Because you don't want to waste an hour or more every day standing around
waiting on a train/bus? Would like to regularly visit friends and family on
the other side of town? Would like to not have to plan your life around
transportation schedules?

I could maybe see getting by in Europe, I've one friend in Germany that is
quite happy taking the train a half mile or so from his apartment for most
stuff but even he still owns a car for getting to work, doing groceries, going
to his postal box, bringing home stuff for art, going to the woods etc.

I cannot fathom life without a car. I'd say my closest friend is 10 miles
away, two I go to see fairly regularly are 50 miles away. If I want to go see
a movie it's 3-20 miles depending on which theater I want to go to, work is
about 10~ miles from my apartment with my two gyms between me and work that
I'm at 4x a day each and at another a 5th day. All of the performing arts
theaters around Indianapolis are downtown, on the east side or north of Indy
in Carmel - all of which are a 20-40 minute drive for me probably 15-25 miles.

I can go to these places above in 5-60 minutes in my car, public
transportation would require multiple transfers and probably 4-5 hours, with
some of them running fairly infrequently, for some of them and a couple of
them I simply could not get to with public transportation.

Without a car I'd also have no way to get to the meetinghouse of my Church, or
to singles firesides at a meetinghouse on the other side of town.

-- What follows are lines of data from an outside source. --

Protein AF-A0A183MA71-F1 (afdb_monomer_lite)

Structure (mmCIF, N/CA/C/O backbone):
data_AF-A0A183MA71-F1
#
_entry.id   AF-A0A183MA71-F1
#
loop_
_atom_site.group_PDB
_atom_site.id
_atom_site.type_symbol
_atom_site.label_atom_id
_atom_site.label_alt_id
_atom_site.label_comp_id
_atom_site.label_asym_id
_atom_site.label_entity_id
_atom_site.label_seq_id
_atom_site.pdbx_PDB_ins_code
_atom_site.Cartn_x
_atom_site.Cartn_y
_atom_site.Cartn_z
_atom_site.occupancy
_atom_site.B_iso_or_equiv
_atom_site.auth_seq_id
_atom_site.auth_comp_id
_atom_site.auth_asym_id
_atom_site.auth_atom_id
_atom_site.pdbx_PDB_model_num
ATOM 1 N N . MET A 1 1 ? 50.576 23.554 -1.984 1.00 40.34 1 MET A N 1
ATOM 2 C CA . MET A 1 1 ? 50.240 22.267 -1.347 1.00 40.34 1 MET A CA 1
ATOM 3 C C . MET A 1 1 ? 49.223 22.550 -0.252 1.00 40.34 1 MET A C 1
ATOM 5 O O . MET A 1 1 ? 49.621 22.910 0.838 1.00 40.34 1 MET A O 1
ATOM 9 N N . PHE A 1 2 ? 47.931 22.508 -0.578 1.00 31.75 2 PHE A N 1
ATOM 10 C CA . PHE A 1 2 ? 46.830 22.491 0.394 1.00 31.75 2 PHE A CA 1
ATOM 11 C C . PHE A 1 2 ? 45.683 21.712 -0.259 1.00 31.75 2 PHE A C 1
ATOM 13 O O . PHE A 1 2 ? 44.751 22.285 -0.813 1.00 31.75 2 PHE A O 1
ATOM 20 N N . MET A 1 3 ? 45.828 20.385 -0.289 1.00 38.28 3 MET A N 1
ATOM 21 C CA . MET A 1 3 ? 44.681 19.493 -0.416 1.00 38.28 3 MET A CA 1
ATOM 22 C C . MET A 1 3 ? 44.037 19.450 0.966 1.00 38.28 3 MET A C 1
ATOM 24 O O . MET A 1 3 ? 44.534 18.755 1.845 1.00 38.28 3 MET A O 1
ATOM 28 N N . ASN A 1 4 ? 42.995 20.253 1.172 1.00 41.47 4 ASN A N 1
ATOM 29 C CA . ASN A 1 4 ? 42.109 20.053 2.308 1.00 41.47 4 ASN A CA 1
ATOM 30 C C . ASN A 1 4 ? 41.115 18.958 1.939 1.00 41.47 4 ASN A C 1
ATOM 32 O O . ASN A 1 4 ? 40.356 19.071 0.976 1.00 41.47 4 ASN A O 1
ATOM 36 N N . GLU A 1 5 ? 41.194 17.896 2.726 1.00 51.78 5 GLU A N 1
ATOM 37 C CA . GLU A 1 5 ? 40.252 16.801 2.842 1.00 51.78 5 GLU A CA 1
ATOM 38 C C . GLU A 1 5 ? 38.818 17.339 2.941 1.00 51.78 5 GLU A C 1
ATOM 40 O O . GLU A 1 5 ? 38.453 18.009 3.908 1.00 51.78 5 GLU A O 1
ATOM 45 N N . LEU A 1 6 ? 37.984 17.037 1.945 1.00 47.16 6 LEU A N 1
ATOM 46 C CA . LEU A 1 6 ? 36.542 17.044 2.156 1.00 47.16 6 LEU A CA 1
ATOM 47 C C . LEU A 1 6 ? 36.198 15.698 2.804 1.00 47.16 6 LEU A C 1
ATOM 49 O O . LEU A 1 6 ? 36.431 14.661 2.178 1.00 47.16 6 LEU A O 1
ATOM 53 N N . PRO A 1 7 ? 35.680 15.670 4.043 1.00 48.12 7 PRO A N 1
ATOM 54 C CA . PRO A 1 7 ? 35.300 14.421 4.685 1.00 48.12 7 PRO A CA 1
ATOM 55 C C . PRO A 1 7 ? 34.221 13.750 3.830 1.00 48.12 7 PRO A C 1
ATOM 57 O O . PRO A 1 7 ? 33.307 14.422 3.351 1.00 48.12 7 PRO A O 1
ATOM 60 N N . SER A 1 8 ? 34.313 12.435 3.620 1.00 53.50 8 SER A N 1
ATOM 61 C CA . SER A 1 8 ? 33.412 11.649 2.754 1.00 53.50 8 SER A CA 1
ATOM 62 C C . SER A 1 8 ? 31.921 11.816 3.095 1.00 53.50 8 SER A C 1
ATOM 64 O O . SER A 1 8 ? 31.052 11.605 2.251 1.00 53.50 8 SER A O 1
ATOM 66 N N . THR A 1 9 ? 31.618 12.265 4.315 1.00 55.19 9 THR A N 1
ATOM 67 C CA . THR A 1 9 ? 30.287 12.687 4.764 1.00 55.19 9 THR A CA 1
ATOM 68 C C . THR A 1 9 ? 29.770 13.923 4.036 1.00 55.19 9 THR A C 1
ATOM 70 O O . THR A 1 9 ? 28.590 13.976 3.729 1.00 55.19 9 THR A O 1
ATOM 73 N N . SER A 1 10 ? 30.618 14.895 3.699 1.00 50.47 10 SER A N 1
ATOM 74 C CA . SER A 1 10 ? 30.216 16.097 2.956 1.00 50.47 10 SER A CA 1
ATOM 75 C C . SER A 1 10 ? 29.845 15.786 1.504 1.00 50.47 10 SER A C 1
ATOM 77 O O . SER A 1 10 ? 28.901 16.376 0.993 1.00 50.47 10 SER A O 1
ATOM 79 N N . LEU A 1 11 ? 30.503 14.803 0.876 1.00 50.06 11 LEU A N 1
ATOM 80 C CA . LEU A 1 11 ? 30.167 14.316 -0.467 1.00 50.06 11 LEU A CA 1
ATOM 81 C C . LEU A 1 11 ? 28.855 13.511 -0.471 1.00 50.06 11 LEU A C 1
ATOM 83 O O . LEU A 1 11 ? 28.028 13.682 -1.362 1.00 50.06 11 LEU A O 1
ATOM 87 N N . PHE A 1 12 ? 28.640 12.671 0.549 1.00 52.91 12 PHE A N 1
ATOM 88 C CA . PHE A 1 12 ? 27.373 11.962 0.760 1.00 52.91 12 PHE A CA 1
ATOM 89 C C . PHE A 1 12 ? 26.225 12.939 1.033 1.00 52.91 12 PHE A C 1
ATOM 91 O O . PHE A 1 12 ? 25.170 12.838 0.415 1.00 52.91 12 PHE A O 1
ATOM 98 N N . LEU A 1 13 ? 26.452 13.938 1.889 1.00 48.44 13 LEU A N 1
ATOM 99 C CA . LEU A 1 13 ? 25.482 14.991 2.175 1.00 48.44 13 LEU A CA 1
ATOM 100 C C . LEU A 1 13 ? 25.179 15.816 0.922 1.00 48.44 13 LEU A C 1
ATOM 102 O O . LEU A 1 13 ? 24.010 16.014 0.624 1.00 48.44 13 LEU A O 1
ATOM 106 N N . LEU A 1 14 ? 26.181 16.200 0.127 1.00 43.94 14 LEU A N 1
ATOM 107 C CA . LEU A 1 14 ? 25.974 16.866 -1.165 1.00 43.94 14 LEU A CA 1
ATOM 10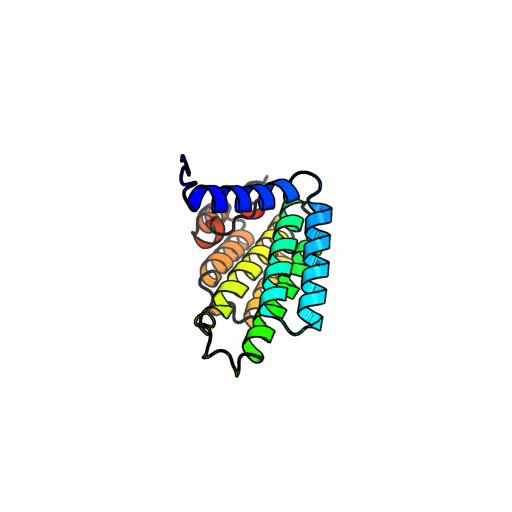8 C C . LEU A 1 14 ? 25.172 16.008 -2.150 1.00 43.94 14 LEU A C 1
ATOM 110 O O . LEU A 1 14 ? 24.293 16.549 -2.810 1.00 43.94 14 LEU A O 1
ATOM 114 N N . ASN A 1 15 ? 25.411 14.693 -2.213 1.00 47.00 15 ASN A N 1
ATOM 115 C CA . ASN A 1 15 ? 24.635 13.783 -3.064 1.00 47.00 15 ASN A CA 1
ATOM 116 C C . ASN A 1 15 ? 23.199 13.558 -2.565 1.00 47.00 15 ASN A C 1
ATOM 118 O O . ASN A 1 15 ? 22.271 13.478 -3.363 1.00 47.00 15 ASN A O 1
ATOM 122 N N . THR A 1 16 ? 22.981 13.476 -1.251 1.00 46.81 16 THR A N 1
ATOM 123 C CA . THR A 1 16 ? 21.621 13.384 -0.686 1.00 46.81 16 THR A CA 1
ATOM 124 C C . THR A 1 16 ? 20.856 14.701 -0.807 1.00 46.81 16 THR A C 1
ATOM 126 O O . THR A 1 16 ? 19.654 14.686 -1.059 1.00 46.81 16 THR A O 1
ATOM 129 N N . MET A 1 17 ? 21.544 15.839 -0.682 1.00 39.62 17 MET A N 1
ATOM 130 C CA . MET A 1 17 ? 20.971 17.167 -0.888 1.00 39.62 17 MET A CA 1
ATOM 131 C C . MET A 1 17 ? 20.666 17.405 -2.367 1.00 39.62 17 MET A C 1
ATOM 133 O O . MET A 1 17 ? 19.601 17.918 -2.665 1.00 39.62 17 MET A O 1
ATOM 137 N N . SER A 1 18 ? 21.516 16.970 -3.305 1.00 41.66 18 SER A N 1
ATOM 138 C CA . SER A 1 18 ? 21.233 17.085 -4.743 1.00 41.66 18 SER A CA 1
ATOM 139 C C . SER A 1 18 ? 20.078 16.184 -5.199 1.00 41.66 18 SER A C 1
ATOM 141 O O . SER A 1 18 ? 19.271 16.620 -6.017 1.00 41.66 18 SER A O 1
ATOM 143 N N . TYR A 1 19 ? 19.926 14.985 -4.621 1.00 43.12 19 TYR A N 1
ATOM 144 C CA . TYR A 1 19 ? 18.740 14.140 -4.828 1.00 43.12 19 TYR A CA 1
ATOM 145 C C . TYR A 1 19 ? 17.462 14.769 -4.248 1.00 43.12 19 TYR A C 1
ATOM 147 O O . TYR A 1 19 ? 16.426 14.761 -4.908 1.00 43.12 19 TYR A O 1
ATOM 155 N N . ARG A 1 20 ? 17.527 15.365 -3.047 1.00 41.59 20 ARG A N 1
ATOM 156 C CA . ARG A 1 20 ? 16.383 16.071 -2.436 1.00 41.59 20 ARG A CA 1
ATOM 157 C C . ARG A 1 20 ? 16.028 17.374 -3.161 1.00 41.59 20 ARG A C 1
ATOM 159 O O . ARG A 1 20 ? 14.850 17.656 -3.341 1.00 41.59 20 ARG A O 1
ATOM 166 N N . SER A 1 21 ? 17.012 18.122 -3.656 1.00 45.34 21 SER A N 1
ATOM 167 C CA . SER A 1 21 ? 16.798 19.382 -4.383 1.00 45.34 21 SER A CA 1
ATOM 168 C C . SER A 1 21 ? 16.224 19.199 -5.796 1.00 45.34 21 SER A C 1
ATOM 170 O O . SER A 1 21 ? 15.761 20.174 -6.384 1.00 45.34 21 SER A O 1
ATOM 172 N N . LEU A 1 22 ? 16.209 17.977 -6.348 1.00 44.84 22 LEU A N 1
ATOM 173 C CA . LEU A 1 22 ? 15.475 17.660 -7.583 1.00 44.84 22 LEU A CA 1
ATOM 174 C C . LEU A 1 22 ? 13.997 17.298 -7.337 1.00 44.84 22 LEU A C 1
ATOM 176 O O . LEU A 1 22 ? 13.197 17.428 -8.262 1.00 44.84 22 LEU A O 1
ATOM 180 N N . GLU A 1 23 ? 13.611 16.895 -6.119 1.00 48.56 23 GLU A N 1
ATOM 181 C CA . GLU A 1 23 ? 12.200 16.657 -5.757 1.00 48.56 23 GLU A CA 1
ATOM 182 C C . GLU A 1 23 ? 11.420 17.957 -5.486 1.00 48.56 23 GLU A C 1
ATOM 184 O O . GLU A 1 23 ? 10.195 17.976 -5.600 1.00 48.56 23 GLU A O 1
ATOM 189 N N . GLU A 1 24 ? 12.108 19.051 -5.149 1.00 55.56 24 GLU A N 1
ATOM 190 C CA . GLU A 1 24 ? 11.489 20.305 -4.695 1.00 55.56 24 GLU A CA 1
ATOM 191 C C . GLU A 1 24 ? 10.809 21.180 -5.772 1.00 55.56 24 GLU A C 1
ATOM 193 O O . GLU A 1 24 ? 9.818 21.826 -5.428 1.00 55.56 24 GLU A O 1
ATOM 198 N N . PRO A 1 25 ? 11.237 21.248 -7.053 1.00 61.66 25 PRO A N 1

Without a car in the spring and summer I'd show up to dates, or to hang out
with friends, sweaty and smelly. It will be 86F with the humidity reaching a
high of 87% today.

Without a car, I couldn't go shooting if I wanted... I can't get on a bus with
long arms and a few bricks of ammunition and be like "hey, I know that isn't a
stop up there, but can you drop me in front of that range... this stuff is
heavy". I couldn't go hunting, I couldn't go fishing, I couldn't go mushroom
hunting in the spring, I couldn't go hiking because buses don't go to the
woods.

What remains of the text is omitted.